Hewlett-Packard is expected to report higher sales and profit later in the day.

Gateway reported it swung to a profit in the 2Q on record sales, but lowered its sales and profit outlook for2005.

ECONOMIC NEWS

The following is the unedited transcript of the news release from the U.S. Census Bureau.

NEW RESIDENTIAL CONSTRUCTION IN JULY 2005

The U.S. Census Bureau and the Department of Housing and Urban Development jointly announced the following new residential construction statistics for July 2005:

BUILDING PERMITS

Privately-owned housing units authorized by building permits in July were at a seasonally adjusted annual rate of 2,167,000.

This is 1.6 percent above the revised June rate of 2,132,000 and is 2.5 percent above the July 2004 estimate of 2,114,000.

Single-family authorizations in July were at a rate of 1,686,000; this is 2.0 percent above the June figure of 1,653,000. Authorizations of units in buildings with five units or more were at a rate of 381,000 in July.

HOUSING STARTS

Privately-owned housing starts in July were at a seasonally adjusted annual rate of 2,042,000. This is 0.1 percent below the revised June estimate of 2,045,000, but is 2.8 percent above the July 2004 rate of 1,986,000.

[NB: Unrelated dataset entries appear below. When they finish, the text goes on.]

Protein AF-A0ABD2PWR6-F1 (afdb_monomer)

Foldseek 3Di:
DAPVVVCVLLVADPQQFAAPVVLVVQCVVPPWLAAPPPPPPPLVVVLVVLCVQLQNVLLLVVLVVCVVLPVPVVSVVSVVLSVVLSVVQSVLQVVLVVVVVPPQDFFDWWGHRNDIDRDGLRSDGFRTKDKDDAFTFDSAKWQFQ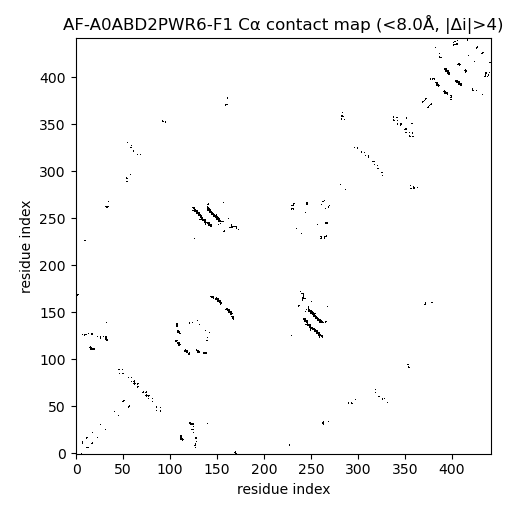FWDQWWWACCVPPVDLGTAGADNDDDDDDDPPPPPPPPPDDDDDDDDDDDDDDDDPVPPPPPPDDDDDDDDDPDPDPDDSDSDQDAEPPDDPNRCRRMRAGGIGTHDTMTMTGHRGGACRGPVNVVVVVVVVDDDDDAPVRVVVSVVSVVLVVVLVVQLVVLVVVCVVVVDDSPPRNVVSRPSCPSVVLQVVLVVLQVVCVVVVRHDSRSSVSVNVVPDPDDDFDVRVTVAVSADADQWDQFPVRWIWGWDDHHPDLPDIFIAGPPGDGDQQVVDPRSVVCVVVVVHPVSSHPPVVD

Structure (mmCIF, N/CA/C/O backbone):
data_AF-A0ABD2PWR6-F1
#
_entry.id   AF-A0ABD2PWR6-F1
#
loop_
_atom_site.group_PDB
_atom_site.id
_atom_site.type_symbol
_atom_site.label_atom_id
_atom_site.label_alt_id
_atom_site.label_comp_id
_atom_site.label_asym_id
_atom_site.label_entity_id
_atom_site.label_seq_id
_atom_site.pdbx_PDB_ins_code
_atom_site.Cartn_x
_atom_site.Cartn_y
_atom_site.Cartn_z
_atom_site.occupancy
_atom_site.B_iso_or_equiv
_atom_site.auth_seq_id
_atom_site.auth_comp_id
_atom_site.auth_asym_id
_atom_site.auth_atom_id
_atom_site.pdbx_PDB_model_num
ATOM 1 N N . MET A 1 1 ? 3.244 -17.817 -21.883 1.00 71.00 1 MET A N 1
ATOM 2 C CA . MET A 1 1 ? 2.394 -18.194 -23.034 1.00 71.00 1 MET A CA 1
ATOM 3 C C . MET A 1 1 ? 2.859 -17.439 -24.273 1.00 71.00 1 MET A C 1
ATOM 5 O O . MET A 1 1 ? 3.332 -16.309 -24.128 1.00 71.00 1 MET A O 1
ATOM 9 N N . GLU A 1 2 ? 2.781 -18.063 -25.450 1.00 84.00 2 GLU A N 1
ATOM 10 C CA . GLU A 1 2 ? 2.978 -17.372 -26.733 1.00 84.00 2 GLU A CA 1
ATOM 11 C C . GLU A 1 2 ? 1.879 -16.329 -26.954 1.00 84.00 2 GLU A C 1
ATOM 13 O O . GLU A 1 2 ? 0.750 -16.503 -26.493 1.00 84.00 2 GLU A O 1
ATOM 18 N N . VAL A 1 3 ? 2.227 -15.233 -27.629 1.00 85.12 3 VAL A N 1
ATOM 19 C CA . VAL A 1 3 ? 1.321 -14.093 -27.831 1.00 85.12 3 VAL A CA 1
ATOM 20 C C . VAL A 1 3 ? 0.128 -14.484 -28.699 1.00 85.12 3 VAL A C 1
ATOM 22 O O . VAL A 1 3 ? -0.995 -14.136 -28.363 1.00 85.12 3 VAL A O 1
ATOM 25 N N . GLU A 1 4 ? 0.343 -15.238 -29.776 1.00 85.25 4 GLU A N 1
ATOM 26 C CA . GLU A 1 4 ? -0.730 -15.624 -30.702 1.00 85.25 4 GLU A CA 1
ATOM 27 C C . GLU A 1 4 ? -1.814 -16.441 -29.997 1.00 85.25 4 GLU A C 1
ATOM 29 O O . GLU A 1 4 ? -3.000 -16.137 -30.103 1.00 85.25 4 GLU A O 1
ATOM 34 N N . LYS A 1 5 ? -1.392 -17.410 -29.178 1.00 85.31 5 LYS A N 1
ATOM 35 C CA . LYS A 1 5 ? -2.297 -18.231 -28.370 1.00 85.31 5 LYS A CA 1
ATOM 36 C C . LYS A 1 5 ? -3.044 -17.404 -27.314 1.00 85.31 5 LYS A C 1
ATOM 38 O O . LYS A 1 5 ? -4.180 -17.713 -26.968 1.00 85.31 5 LYS A O 1
ATOM 43 N N . LEU A 1 6 ? -2.399 -16.374 -26.767 1.00 85.38 6 LEU A N 1
ATOM 44 C CA . LEU A 1 6 ? -3.029 -15.462 -25.813 1.00 85.38 6 LEU A CA 1
ATOM 45 C C . LEU A 1 6 ? -4.101 -14.602 -26.493 1.00 85.38 6 LEU A C 1
ATOM 47 O O . LEU A 1 6 ? -5.206 -14.467 -25.977 1.00 85.38 6 LEU A O 1
ATOM 51 N N . LEU A 1 7 ? -3.778 -14.032 -27.651 1.00 85.88 7 LEU A N 1
ATOM 52 C CA . LEU A 1 7 ? -4.695 -13.202 -28.426 1.00 85.88 7 LEU A CA 1
ATOM 53 C C . LEU A 1 7 ? -5.899 -14.003 -28.924 1.00 85.88 7 LEU A C 1
ATOM 55 O O . LEU A 1 7 ? -7.017 -13.497 -28.872 1.00 85.88 7 LEU A O 1
ATOM 59 N N . SER A 1 8 ? -5.696 -15.265 -29.324 1.00 85.81 8 SER A N 1
ATOM 60 C CA . SER A 1 8 ? -6.804 -16.156 -29.673 1.00 85.81 8 SER A CA 1
ATOM 61 C C . SER A 1 8 ? -7.697 -16.450 -28.468 1.00 85.81 8 SER A C 1
ATOM 63 O O . SER A 1 8 ? -8.913 -16.394 -28.596 1.00 85.81 8 SER A O 1
ATOM 65 N N . GLN A 1 9 ? -7.111 -16.696 -27.289 1.00 85.88 9 GLN A N 1
ATOM 66 C CA . GLN A 1 9 ? -7.873 -16.950 -26.061 1.00 85.88 9 GLN A CA 1
ATOM 67 C C . GLN A 1 9 ? -8.667 -15.719 -25.598 1.00 85.88 9 GLN A C 1
ATOM 69 O O . GLN A 1 9 ? -9.780 -15.852 -25.103 1.00 85.88 9 GLN A O 1
ATOM 74 N N . LEU A 1 10 ? -8.111 -14.517 -25.767 1.00 83.19 10 LEU A N 1
ATOM 75 C CA . LEU A 1 10 ? -8.797 -13.264 -25.442 1.00 83.19 10 LEU A CA 1
ATOM 76 C C . LEU A 1 10 ? -9.732 -12.784 -26.564 1.00 83.19 10 LEU A C 1
ATOM 78 O O . LEU A 1 10 ? -10.417 -11.779 -26.369 1.00 83.19 10 LEU A O 1
ATOM 82 N N . GLN A 1 11 ? -9.765 -13.477 -27.708 1.00 86.06 11 GLN A N 1
ATOM 83 C CA . GLN A 1 11 ? -10.518 -13.112 -28.912 1.00 86.06 11 GLN A CA 1
ATOM 84 C C . GLN A 1 11 ? -10.215 -11.680 -29.399 1.00 86.06 11 GLN A C 1
ATOM 86 O O . GLN A 1 11 ? -11.121 -10.910 -29.715 1.00 86.06 11 GLN A O 1
ATOM 91 N N . VAL A 1 12 ? -8.930 -11.300 -29.441 1.00 86.12 12 VAL A N 1
ATOM 92 C CA . VAL A 1 12 ? -8.485 -9.942 -29.816 1.00 86.12 12 VAL A CA 1
ATOM 93 C C . VAL A 1 12 ? -7.499 -9.977 -30.973 1.00 86.12 12 VAL A C 1
ATOM 95 O O . VAL A 1 12 ? -6.598 -10.811 -31.022 1.00 86.12 12 VAL A O 1
ATOM 98 N N . ASN A 1 13 ? -7.623 -9.017 -31.888 1.00 86.81 13 ASN A N 1
ATOM 99 C CA . ASN A 1 13 ? -6.647 -8.794 -32.947 1.00 86.81 13 ASN A CA 1
ATOM 100 C C . ASN A 1 13 ? -5.615 -7.735 -32.519 1.00 86.81 13 ASN A C 1
ATOM 102 O O . ASN A 1 13 ? -5.978 -6.609 -32.180 1.00 86.81 13 ASN A O 1
ATOM 106 N N . ALA A 1 14 ? -4.324 -8.078 -32.588 1.00 82.50 14 ALA A N 1
ATOM 107 C CA . ALA A 1 14 ? -3.214 -7.198 -32.208 1.00 82.50 14 ALA A CA 1
ATOM 108 C C . ALA A 1 14 ? -3.158 -5.867 -32.980 1.00 82.50 14 ALA A C 1
ATOM 110 O O . ALA A 1 14 ? -2.628 -4.884 -32.465 1.00 82.50 14 ALA A O 1
ATOM 111 N N . ALA A 1 15 ? -3.651 -5.837 -34.222 1.00 82.38 15 ALA A N 1
ATOM 112 C CA . ALA A 1 15 ? -3.580 -4.655 -35.076 1.00 82.38 15 ALA A CA 1
ATOM 113 C C . ALA A 1 15 ? -4.737 -3.682 -34.826 1.00 82.38 15 ALA A C 1
ATOM 115 O O . ALA A 1 15 ? -4.520 -2.476 -34.798 1.00 82.38 15 ALA A O 1
ATOM 116 N N . THR A 1 16 ? -5.954 -4.198 -34.642 1.00 81.25 16 THR A N 1
ATOM 117 C CA . THR A 1 16 ? -7.168 -3.374 -34.535 1.00 81.25 16 THR A CA 1
ATOM 118 C C . THR A 1 16 ? -7.608 -3.124 -33.095 1.00 81.25 16 THR A C 1
ATOM 120 O O . THR A 1 16 ? -8.357 -2.180 -32.851 1.00 81.25 16 THR A O 1
ATOM 123 N N . GLY A 1 17 ? -7.154 -3.945 -32.144 1.00 86.12 17 GLY A N 1
ATOM 124 C CA . GLY A 1 17 ? -7.643 -3.927 -30.768 1.00 86.12 17 GLY A CA 1
ATOM 125 C C . GLY A 1 17 ? -9.054 -4.499 -30.633 1.00 86.12 17 GLY A C 1
ATOM 126 O O . GLY A 1 17 ? -9.553 -5.194 -31.524 1.00 86.12 17 GLY A O 1
ATOM 127 N N . LEU A 1 18 ? -9.671 -4.222 -29.485 1.00 87.31 18 LEU A N 1
ATOM 128 C CA . LEU A 1 18 ? -11.036 -4.624 -29.150 1.00 87.31 18 LEU A CA 1
ATOM 129 C C . LEU A 1 18 ? -12.055 -3.627 -29.735 1.00 87.31 18 LEU A C 1
ATOM 131 O O . LEU A 1 18 ? -11.746 -2.441 -29.884 1.00 87.31 18 LEU A O 1
ATOM 135 N N . SER A 1 19 ? -13.272 -4.093 -30.032 1.00 86.69 19 SER A N 1
ATOM 136 C CA . SER A 1 19 ? -14.377 -3.212 -30.434 1.00 86.69 19 SER A CA 1
ATOM 137 C C . SER A 1 19 ? -15.024 -2.530 -29.231 1.00 86.69 19 SER A C 1
ATOM 139 O O . SER A 1 19 ? -15.039 -3.090 -28.130 1.00 86.69 19 SER A O 1
ATOM 141 N N . PHE A 1 20 ? -15.618 -1.345 -29.424 1.00 84.06 20 PHE A N 1
ATOM 142 C CA . PHE A 1 20 ? -16.332 -0.652 -28.339 1.00 84.06 20 PHE A CA 1
ATOM 143 C C . PHE A 1 20 ? -17.447 -1.494 -27.711 1.00 84.06 20 PHE A C 1
ATOM 145 O O . PHE A 1 20 ? -17.578 -1.525 -26.489 1.00 84.06 20 PHE A O 1
ATOM 152 N N . SER A 1 21 ? -18.230 -2.202 -28.529 1.00 85.88 21 SER A N 1
ATOM 153 C CA . SER A 1 21 ? -19.324 -3.058 -28.056 1.00 85.88 21 SER A CA 1
ATOM 154 C C . SER A 1 21 ? -18.829 -4.202 -27.176 1.00 85.88 21 SER A C 1
ATOM 156 O O . SER A 1 21 ? -19.421 -4.483 -26.134 1.00 85.88 21 SER A O 1
ATOM 158 N N . GLU A 1 22 ? -17.723 -4.833 -27.569 1.00 86.94 22 GLU A N 1
ATOM 159 C CA . GLU A 1 22 ? -17.145 -5.948 -26.823 1.00 86.94 22 GLU A CA 1
ATOM 160 C C . GLU A 1 22 ? -16.489 -5.452 -25.531 1.00 86.94 22 GLU A C 1
ATOM 162 O O . GLU A 1 22 ? -16.667 -6.046 -24.468 1.00 86.94 22 GLU A O 1
ATOM 167 N N . ALA A 1 23 ? -15.815 -4.299 -25.585 1.00 85.62 23 ALA A N 1
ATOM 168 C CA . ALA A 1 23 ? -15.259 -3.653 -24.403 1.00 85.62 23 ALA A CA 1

Single-family housing starts in July 2005 were at a rate of 1,711,000; this is 0.5 percent above the June figure of 1,703,000. The July rate for units in buildings with five units or more was 289,000.

HOUSING COMPLETIONS

Privately-owned housing completions in July were at a seasonally adjusted annual rate of 1,833,000. This is 6.3 percent below the revised June estimate of 1,956,000 and is 2.9 percent below the July 2004 rate of 1,888,000.

Single-family housing completions in July 2005 were at a rate of 1,609,000; this is 3.6 percent below the June figure of 1,669,000. The July rate for units in buildings with five units or more was 189,000.

New Residential Construction data for August 2005 will be released on Tuesday, September 20, 2005, at 8:30 A.M. EDT.

The unedited copy of the news release is attached below. For the full transcript please visit the site

http://www.bls.gov/news.release/cpi.nr0.htm


CONSUMER PRICE INDEX: JULY 2005

The Consumer Price Index for All Urban Consumers (CPI-U) increased 0.5 percent in July, before seasonal adjustment, the Bureau of Labor Statistics of the U.S. Department of Labor reported today. The July level of 195.4 (1982-84=100) was 3.2 percent higher than in July 2004.

The Consumer Price Index for Urban Wage Earners and Clerical Workers (CPI-W) increased 0.5 percent in July, prior to seasonal adjustment. The July level of 191.0 was 3.3 percent higher than in July 2004.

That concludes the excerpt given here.